You might find this article useful...ABC News: Can Couples Overcome Infidelity?

A couple cheated on each other and they are now helping others get past the same problem. They are also professional counselors.


----------



## draconis (Oct 3, 2007)

I hope this helps some too.

http://talkaboutmarriage.com/coping-infidelity/389-infidelity-repair-thesis.html

draconis


----------



## bd28 (Mar 21, 2008)

thanks for the replys we have been talking alot and have opened up to each other more than ever its still hard but she has talked to some of her friends and has decided that she also wants to work things out she says shes sorry and that she wants to try and get things back to what they were when we first got together and the way we felt about each other then. maybe in the long run this could actually bring us closer i dont know but i want to fix things as well and since we have opened up and agreed to be honest and not keep anything from each other i hope theirs a chance we can get through this


----------



## swedish (Mar 6, 2008)

Since you were the one betrayed, a lot will depend on if you are able to get over the hurt from her cheating and acknowledge your role in your marriage being where it got. As long as you both have the same goal of wanting to make your marriage strong, it can definitely bring you even closer than when you first met (did for me) Best of luck to you both


----------



## stav (Feb 5, 2008)

Perhaps the fact that you have to spend so much time away from home, is making her feel neglacted, and has made her go looking for attention eleswhere.

Try and make the time you do have together more special. Make a point of going out for a meal together maybe, spending some personal quality time cuddled up on the sofa, with a good film and pizza.

She has betrayed you, so you need to sort your feelings out first. Are you willing to accept she made a mistake, and work to rebuild your lives? Has she in fact asked forgiveness, and promised not to see this other man again, and make more effort? 
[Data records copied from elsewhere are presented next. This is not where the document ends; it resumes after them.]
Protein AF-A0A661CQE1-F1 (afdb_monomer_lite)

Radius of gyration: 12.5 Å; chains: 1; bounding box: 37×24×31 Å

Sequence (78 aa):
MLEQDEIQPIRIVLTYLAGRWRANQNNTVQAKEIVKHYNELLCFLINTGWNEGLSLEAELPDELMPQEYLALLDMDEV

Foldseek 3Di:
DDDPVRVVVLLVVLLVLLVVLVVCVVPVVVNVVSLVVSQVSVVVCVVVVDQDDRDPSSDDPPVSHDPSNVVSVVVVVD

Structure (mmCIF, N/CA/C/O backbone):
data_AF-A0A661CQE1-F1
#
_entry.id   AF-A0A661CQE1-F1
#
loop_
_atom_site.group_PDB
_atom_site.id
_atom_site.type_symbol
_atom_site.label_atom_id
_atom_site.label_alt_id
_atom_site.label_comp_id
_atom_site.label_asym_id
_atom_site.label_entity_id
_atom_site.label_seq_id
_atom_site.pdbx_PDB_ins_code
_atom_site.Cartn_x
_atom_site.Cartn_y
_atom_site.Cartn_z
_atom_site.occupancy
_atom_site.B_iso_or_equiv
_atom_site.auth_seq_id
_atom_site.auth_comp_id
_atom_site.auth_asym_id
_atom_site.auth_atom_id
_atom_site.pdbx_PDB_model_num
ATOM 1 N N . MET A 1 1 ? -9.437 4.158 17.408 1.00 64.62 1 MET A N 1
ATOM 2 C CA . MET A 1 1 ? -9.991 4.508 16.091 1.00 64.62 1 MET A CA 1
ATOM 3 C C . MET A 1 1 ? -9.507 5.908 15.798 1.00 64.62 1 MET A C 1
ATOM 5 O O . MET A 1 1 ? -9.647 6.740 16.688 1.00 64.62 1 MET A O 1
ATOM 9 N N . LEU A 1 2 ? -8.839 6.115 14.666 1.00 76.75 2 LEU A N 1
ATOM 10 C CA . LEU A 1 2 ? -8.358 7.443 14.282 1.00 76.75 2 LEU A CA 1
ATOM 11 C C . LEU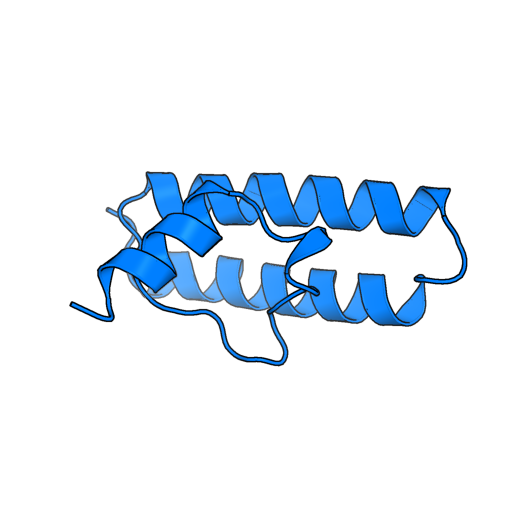 A 1 2 ? -9.543 8.355 13.958 1.00 76.75 2 LEU A C 1
ATOM 13 O O . LEU A 1 2 ? -10.559 7.889 13.437 1.00 76.75 2 LEU A O 1
ATOM 17 N N . GLU A 1 3 ? -9.409 9.640 14.258 1.00 82.94 3 GLU A N 1
ATOM 18 C CA . GLU A 1 3 ? -10.365 10.650 13.808 1.00 82.94 3 GLU A CA 1
ATOM 19 C C . GLU A 1 3 ? -10.129 10.992 12.327 1.00 82.94 3 GLU A C 1
ATOM 21 O O . GLU A 1 3 ? -9.049 10.772 11.775 1.00 82.94 3 GLU A O 1
ATOM 26 N N . GLN A 1 4 ? -11.143 11.542 11.651 1.00 74.44 4 GLN A N 1
ATOM 27 C CA . GLN A 1 4 ? -11.047 11.890 10.224 1.00 74.44 4 GLN A CA 1
ATOM 28 C C . GLN A 1 4 ? -9.871 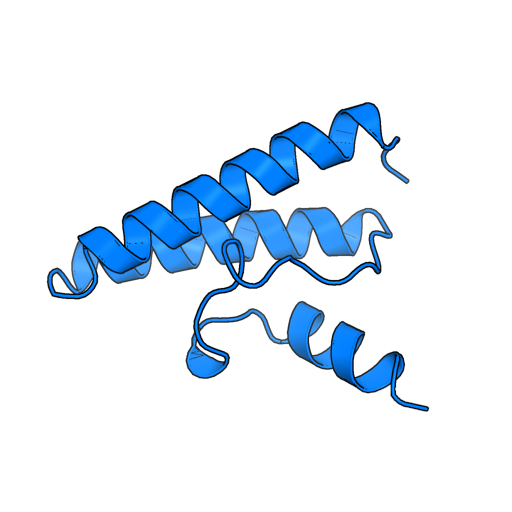12.841 9.936 1.00 74.44 4 GLN A C 1
ATOM 30 O O . GLN A 1 4 ? -9.175 12.667 8.935 1.00 74.44 4 GLN A O 1
ATOM 35 N N . ASP A 1 5 ? -9.585 13.779 10.842 1.00 80.56 5 ASP A N 1
ATOM 36 C CA . ASP A 1 5 ? -8.442 14.696 10.742 1.00 80.56 5 ASP A CA 1
ATOM 37 C C . ASP A 1 5 ? -7.075 13.984 10.781 1.00 80.56 5 ASP A C 1
ATOM 39 O O . ASP A 1 5 ? -6.097 14.492 10.233 1.00 80.56 5 ASP A O 1
ATOM 43 N N . GLU A 1 6 ? -6.998 12.785 11.366 1.00 84.81 6 GLU A N 1
ATOM 44 C CA . GLU A 1 6 ? -5.784 11.960 11.415 1.00 84.81 6 GLU A CA 1
ATOM 45 C C . GLU A 1 6 ? -5.670 11.017 10.204 1.00 84.81 6 GLU A C 1
ATOM 47 O O . GLU A 1 6 ? -4.566 10.669 9.779 1.00 84.81 6 GLU A O 1
ATOM 52 N N . ILE A 1 7 ? -6.805 10.636 9.605 1.00 87.62 7 ILE A N 1
ATOM 53 C CA . ILE A 1 7 ? -6.873 9.763 8.423 1.00 87.62 7 ILE A CA 1
ATOM 54 C C . ILE A 1 7 ? -6.519 10.531 7.141 1.00 87.62 7 ILE A C 1
ATOM 56 O O . ILE A 1 7 ? -5.825 9.998 6.269 1.00 87.62 7 ILE A O 1
ATOM 60 N N . GLN A 1 8 ? -6.966 11.785 7.004 1.00 88.94 8 GLN A N 1
ATOM 61 C CA . GLN A 1 8 ? -6.742 12.582 5.788 1.00 88.94 8 GLN A CA 1
ATOM 62 C C . GLN A 1 8 ? -5.255 12.727 5.406 1.00 88.94 8 GLN A C 1
ATOM 64 O O . GLN A 1 8 ? -4.918 12.476 4.244 1.00 88.94 8 GLN A O 1
ATOM 69 N N . PRO A 1 9 ? -4.328 13.043 6.334 1.00 91.81 9 PRO A N 1
ATOM 70 C CA . PRO A 1 9 ? -2.900 13.077 6.029 1.00 91.81 9 PRO A CA 1
ATOM 71 C C . PRO A 1 9 ? -2.370 11.741 5.497 1.00 91.81 9 PRO A C 1
ATOM 73 O O . PRO A 1 9 ? -1.599 11.726 4.538 1.00 91.81 9 PRO A O 1
ATOM 76 N N . ILE A 1 10 ? -2.811 10.618 6.074 1.00 92.94 10 ILE A N 1
ATOM 77 C CA . ILE A 1 10 ? -2.398 9.274 5.647 1.00 92.94 10 ILE A CA 1
ATOM 78 C C . ILE A 1 10 ? -2.860 9.008 4.212 1.00 92.94 10 ILE A C 1
ATOM 80 O O . ILE A 1 10 ? -2.064 8.570 3.381 1.00 92.94 10 ILE A O 1
ATOM 84 N N . ARG A 1 11 ? -4.111 9.352 3.883 1.00 93.19 11 ARG A N 1
ATOM 85 C CA . ARG A 1 11 ? -4.653 9.220 2.520 1.00 93.19 11 ARG A CA 1
ATOM 86 C C . ARG A 1 11 ? -3.872 10.053 1.508 1.00 93.19 11 ARG A C 1
ATOM 88 O O . ARG A 1 11 ? -3.552 9.554 0.433 1.00 93.19 11 ARG A O 1
ATOM 95 N N . ILE A 1 12 ? -3.503 11.286 1.858 1.00 95.06 12 ILE A N 1
ATOM 96 C CA . ILE A 1 12 ? -2.672 12.146 1.000 1.00 95.06 12 ILE A CA 1
ATOM 97 C C . ILE A 1 12 ? -1.313 11.489 0.725 1.00 95.06 12 ILE A C 1
ATOM 99 O O . ILE A 1 12 ? -0.841 11.492 -0.415 1.00 95.06 12 ILE A O 1
ATOM 103 N N . VAL A 1 13 ? -0.688 10.895 1.747 1.00 96.06 13 VAL A N 1
ATOM 104 C CA . VAL A 1 13 ? 0.591 10.190 1.588 1.00 96.06 13 VAL A CA 1
ATOM 105 C C . VAL A 1 13 ? 0.436 8.944 0.711 1.00 96.06 13 VAL A C 1
ATOM 107 O O . VAL A 1 13 ? 1.279 8.726 -0.158 1.00 96.06 13 VAL A O 1
ATOM 110 N N . LEU A 1 14 ? -0.640 8.166 0.864 1.00 96.81 14 LEU A N 1
ATOM 111 C CA . LEU A 1 14 ? -0.930 7.020 -0.010 1.00 96.81 14 LEU A CA 1
ATOM 112 C C . LEU A 1 14 ? -1.072 7.454 -1.476 1.00 96.81 14 LEU A C 1
ATOM 114 O O . LEU A 1 14 ? -0.411 6.882 -2.343 1.00 96.81 14 LEU A O 1
ATOM 118 N N . THR A 1 15 ? -1.824 8.525 -1.757 1.00 97.25 15 THR A N 1
ATOM 119 C CA . THR A 1 15 ? -1.934 9.099 -3.111 1.00 97.25 15 THR A CA 1
ATOM 120 C C . THR A 1 15 ? -0.578 9.528 -3.664 1.00 97.25 15 THR A C 1
ATOM 122 O O . THR A 1 15 ? -0.245 9.242 -4.817 1.00 97.25 15 THR A O 1
ATOM 125 N N . TYR A 1 16 ? 0.242 10.183 -2.841 1.00 97.19 16 TYR A N 1
ATOM 126 C CA . TYR A 1 16 ? 1.589 10.587 -3.231 1.00 97.19 16 TYR A CA 1
ATOM 127 C C . TYR A 1 16 ? 2.480 9.383 -3.569 1.00 97.19 16 TYR A C 1
ATOM 129 O O . TYR A 1 16 ? 3.176 9.396 -4.588 1.00 97.19 16 TYR A O 1
ATOM 137 N N . LEU A 1 17 ? 2.446 8.328 -2.751 1.00 97.19 17 LEU A N 1
ATOM 138 C CA . LEU A 1 17 ? 3.205 7.098 -2.978 1.00 97.19 17 LEU A CA 1
ATOM 139 C C . LEU A 1 17 ? 2.740 6.374 -4.247 1.00 97.19 17 LEU A C 1
ATOM 141 O O . LEU A 1 17 ? 3.585 5.988 -5.056 1.00 97.19 17 LEU A O 1
ATOM 145 N N . ALA A 1 18 ? 1.431 6.277 -4.486 1.00 97.25 18 ALA A N 1
ATOM 146 C CA . ALA A 1 18 ? 0.885 5.705 -5.715 1.00 97.25 18 ALA A CA 1
ATOM 147 C C . ALA A 1 18 ? 1.337 6.495 -6.956 1.00 97.25 18 ALA A C 1
ATOM 149 O O . ALA A 1 18 ? 1.827 5.921 -7.932 1.00 97.25 18 ALA A O 1
ATOM 150 N N . GLY A 1 19 ? 1.277 7.830 -6.905 1.00 96.75 19 GLY A N 1
ATOM 151 C CA . GLY A 1 19 ? 1.808 8.697 -7.962 1.00 96.75 19 GLY A CA 1
ATOM 152 C C . GLY A 1 19 ? 3.310 8.499 -8.198 1.00 96.75 19 GLY A C 1
ATOM 153 O O . GLY A 1 19 ? 3.764 8.378 -9.340 1.00 96.75 19 GLY A O 1
ATOM 154 N N . ARG A 1 20 ? 4.093 8.394 -7.120 1.00 96.12 20 ARG A N 1
ATOM 155 C CA . ARG A 1 20 ? 5.532 8.120 -7.191 1.00 96.12 20 ARG A CA 1
ATOM 156 C C . ARG A 1 20 ? 5.851 6.761 -7.795 1.00 96.12 20 ARG A C 1
ATOM 158 O O . ARG A 1 20 ? 6.819 6.670 -8.553 1.00 96.12 20 ARG A O 1
ATOM 165 N N . TRP A 1 21 ? 5.075 5.733 -7.468 1.00 96.94 21 TRP A N 1
ATOM 166 C CA . TRP A 1 21 ? 5.231 4.407 -8.052 1.00 96.94 21 TRP A CA 1
ATOM 167 C C . TRP A 1 21 ? 5.005 4.458 -9.566 1.00 96.94 21 TRP A C 1
ATOM 169 O O . TRP A 1 21 ? 5.887 4.041 -10.315 1.00 96.94 21 TRP A O 1
ATOM 179 N N . ARG A 1 22 ? 3.914 5.090 -10.030 1.00 95.19 22 ARG A N 1
ATOM 180 C CA . ARG A 1 22 ? 3.622 5.259 -11.469 1.00 95.19 22 ARG A CA 1
ATOM 181 C C . ARG A 1 22 ? 4.770 5.945 -12.215 1.00 95.19 22 ARG A C 1
ATOM 183 O O . ARG A 1 22 ? 5.139 5.527 -13.310 1.00 95.19 22 ARG A O 1
ATOM 190 N N . ALA A 1 23 ? 5.392 6.952 -11.600 1.00 95.44 23 ALA A N 1
ATOM 191 C CA . ALA A 1 23 ? 6.543 7.650 -12.177 1.00 95.44 23 ALA A CA 1
ATOM 192 C C . ALA A 1 23 ? 7.836 6.807 -12.221 1.00 95.44 23 ALA A C 1
ATOM 194 O O . ALA A 1 23 ? 8.729 7.101 -13.013 1.00 95.44 23 ALA A O 1
ATOM 195 N N . ASN A 1 24 ? 7.956 5.773 -11.381 1.00 93.69 24 ASN A N 1
ATOM 196 C CA . ASN A 1 24 ? 9.171 4.966 -11.218 1.00 93.69 24 ASN A CA 1
ATOM 197 C C . ASN A 1 24 ? 8.980 3.483 -11.571 1.00 93.69 24 ASN A C 1
ATOM 199 O O . ASN A 1 24 ? 9.873 2.689 -11.291 1.00 93.69 24 ASN A O 1
ATOM 203 N N . GLN A 1 25 ? 7.875 3.096 -12.219 1.00 89.56 25 GLN A N 1
ATOM 204 C CA . GLN A 1 25 ? 7.555 1.691 -12.526 1.00 89.56 25 GLN A CA 1
ATOM 205 C C . GLN A 1 25 ? 8.654 0.956 -13.321 1.00 89.56 25 GLN A C 1
ATOM 207 O O . GLN A 1 25 ? 8.853 -0.243 -13.155 1.00 89.56 25 GLN A O 1
ATOM 212 N N . ASN A 1 26 ? 9.434 1.688 -14.125 1.00 92.00 26 ASN A N 1
ATOM 213 C CA . ASN A 1 26 ? 10.552 1.137 -14.899 1.00 92.00 26 ASN A CA 1
ATOM 214 C C . ASN A 1 26 ? 11.828 0.915 -14.062 1.00 92.00 26 ASN A C 1
ATOM 216 O O . ASN A 1 26 ? 12.753 0.243 -14.511 1.00 92.00 26 ASN A O 1
ATOM 220 N N . ASN A 1 27 ? 11.903 1.478 -12.853 1.00 92.69 27 ASN A N 1
ATOM 221 C CA . ASN A 1 27 ? 12.991 1.264 -11.907 1.00 92.69 27 ASN A CA 1
ATOM 222 C C . ASN A 1 27 ? 12.547 0.254 -10.847 1.00 92.69 27 ASN A C 1
ATOM 224 O O . ASN A 1 27 ? 11.976 0.614 -9.819 1.00 92.69 27 ASN A O 1
ATOM 228 N N . THR A 1 28 ? 12.843 -1.023 -11.087 1.00 88.88 28 THR A N 1
ATOM 229 C CA . THR A 1 28 ? 12.355 -2.138 -10.264 1.00 88.88 28 THR A CA 1
ATOM 230 C C . THR A 1 28 ? 12.736 -2.029 -8.785 1.00 88.88 28 THR A C 1
ATOM 232 O O . THR A 1 28 ? 11.973 -2.481 -7.936 1.00 88.88 28 THR A O 1
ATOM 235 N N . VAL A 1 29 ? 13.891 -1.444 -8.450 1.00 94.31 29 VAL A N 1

You can work it out, but it won't be easy.


----------



## mollyL (Dec 31, 2007)

Stav is exactly right; cuddle up on that sofa and watch a good movie. Just relax and have no agenda.
You guys ultimately need to stop playing high-school games and see yourself as the two mature folk you are. You will not be able to get close enough to do each other any good if you snoop in her computer and she says, " I feel this way,no, that way." Those four kids you have need to be a bit of an incentive also, no?


----------



## carmaenforcer (Mar 7, 2008)

I was cheated on by my (now) Wife back when we first got together as a couple. The guy she cheated on me with was her ex-boyfriend right before me. 
I obviously forgave her, since we are married now, but I will never forget or trust her the same way ever again.
I wish for a head injury that would just erase that horrible memory from my mind once and for ever but it's there to stay.
The feeling that she could do it again is always there no matter how cool things are between us and I use it to keep me grounded in reality.

We actually ran into the guy my Wife cheated on me with last night while out to dinner with another couple. She must have seen him first because she blurted out "oh sh_t" while in the middle of a conversation with the other girl at our table. I was busy talking to that other girls husband and feeding my baby boy chips but caught that outburst since it was so out of place.

I didn't put too much mind to it, but then when we were leaving I saw him a few tables over. My Wife didn't make a big deal about it, I don't think she knows I saw him and she hasn't volunteered the information but that's cool. He saw us both too when we were leaving but just looked away real quick.

I know that last part had no value to your situation but I thought it was funny.

Do you know who the guy is and where they met? Is he someone from her work or someone she interacts with on a regular? Can you really trust anything that comes out of her mouth right now?

Good luck from the bottom of my heart.


----------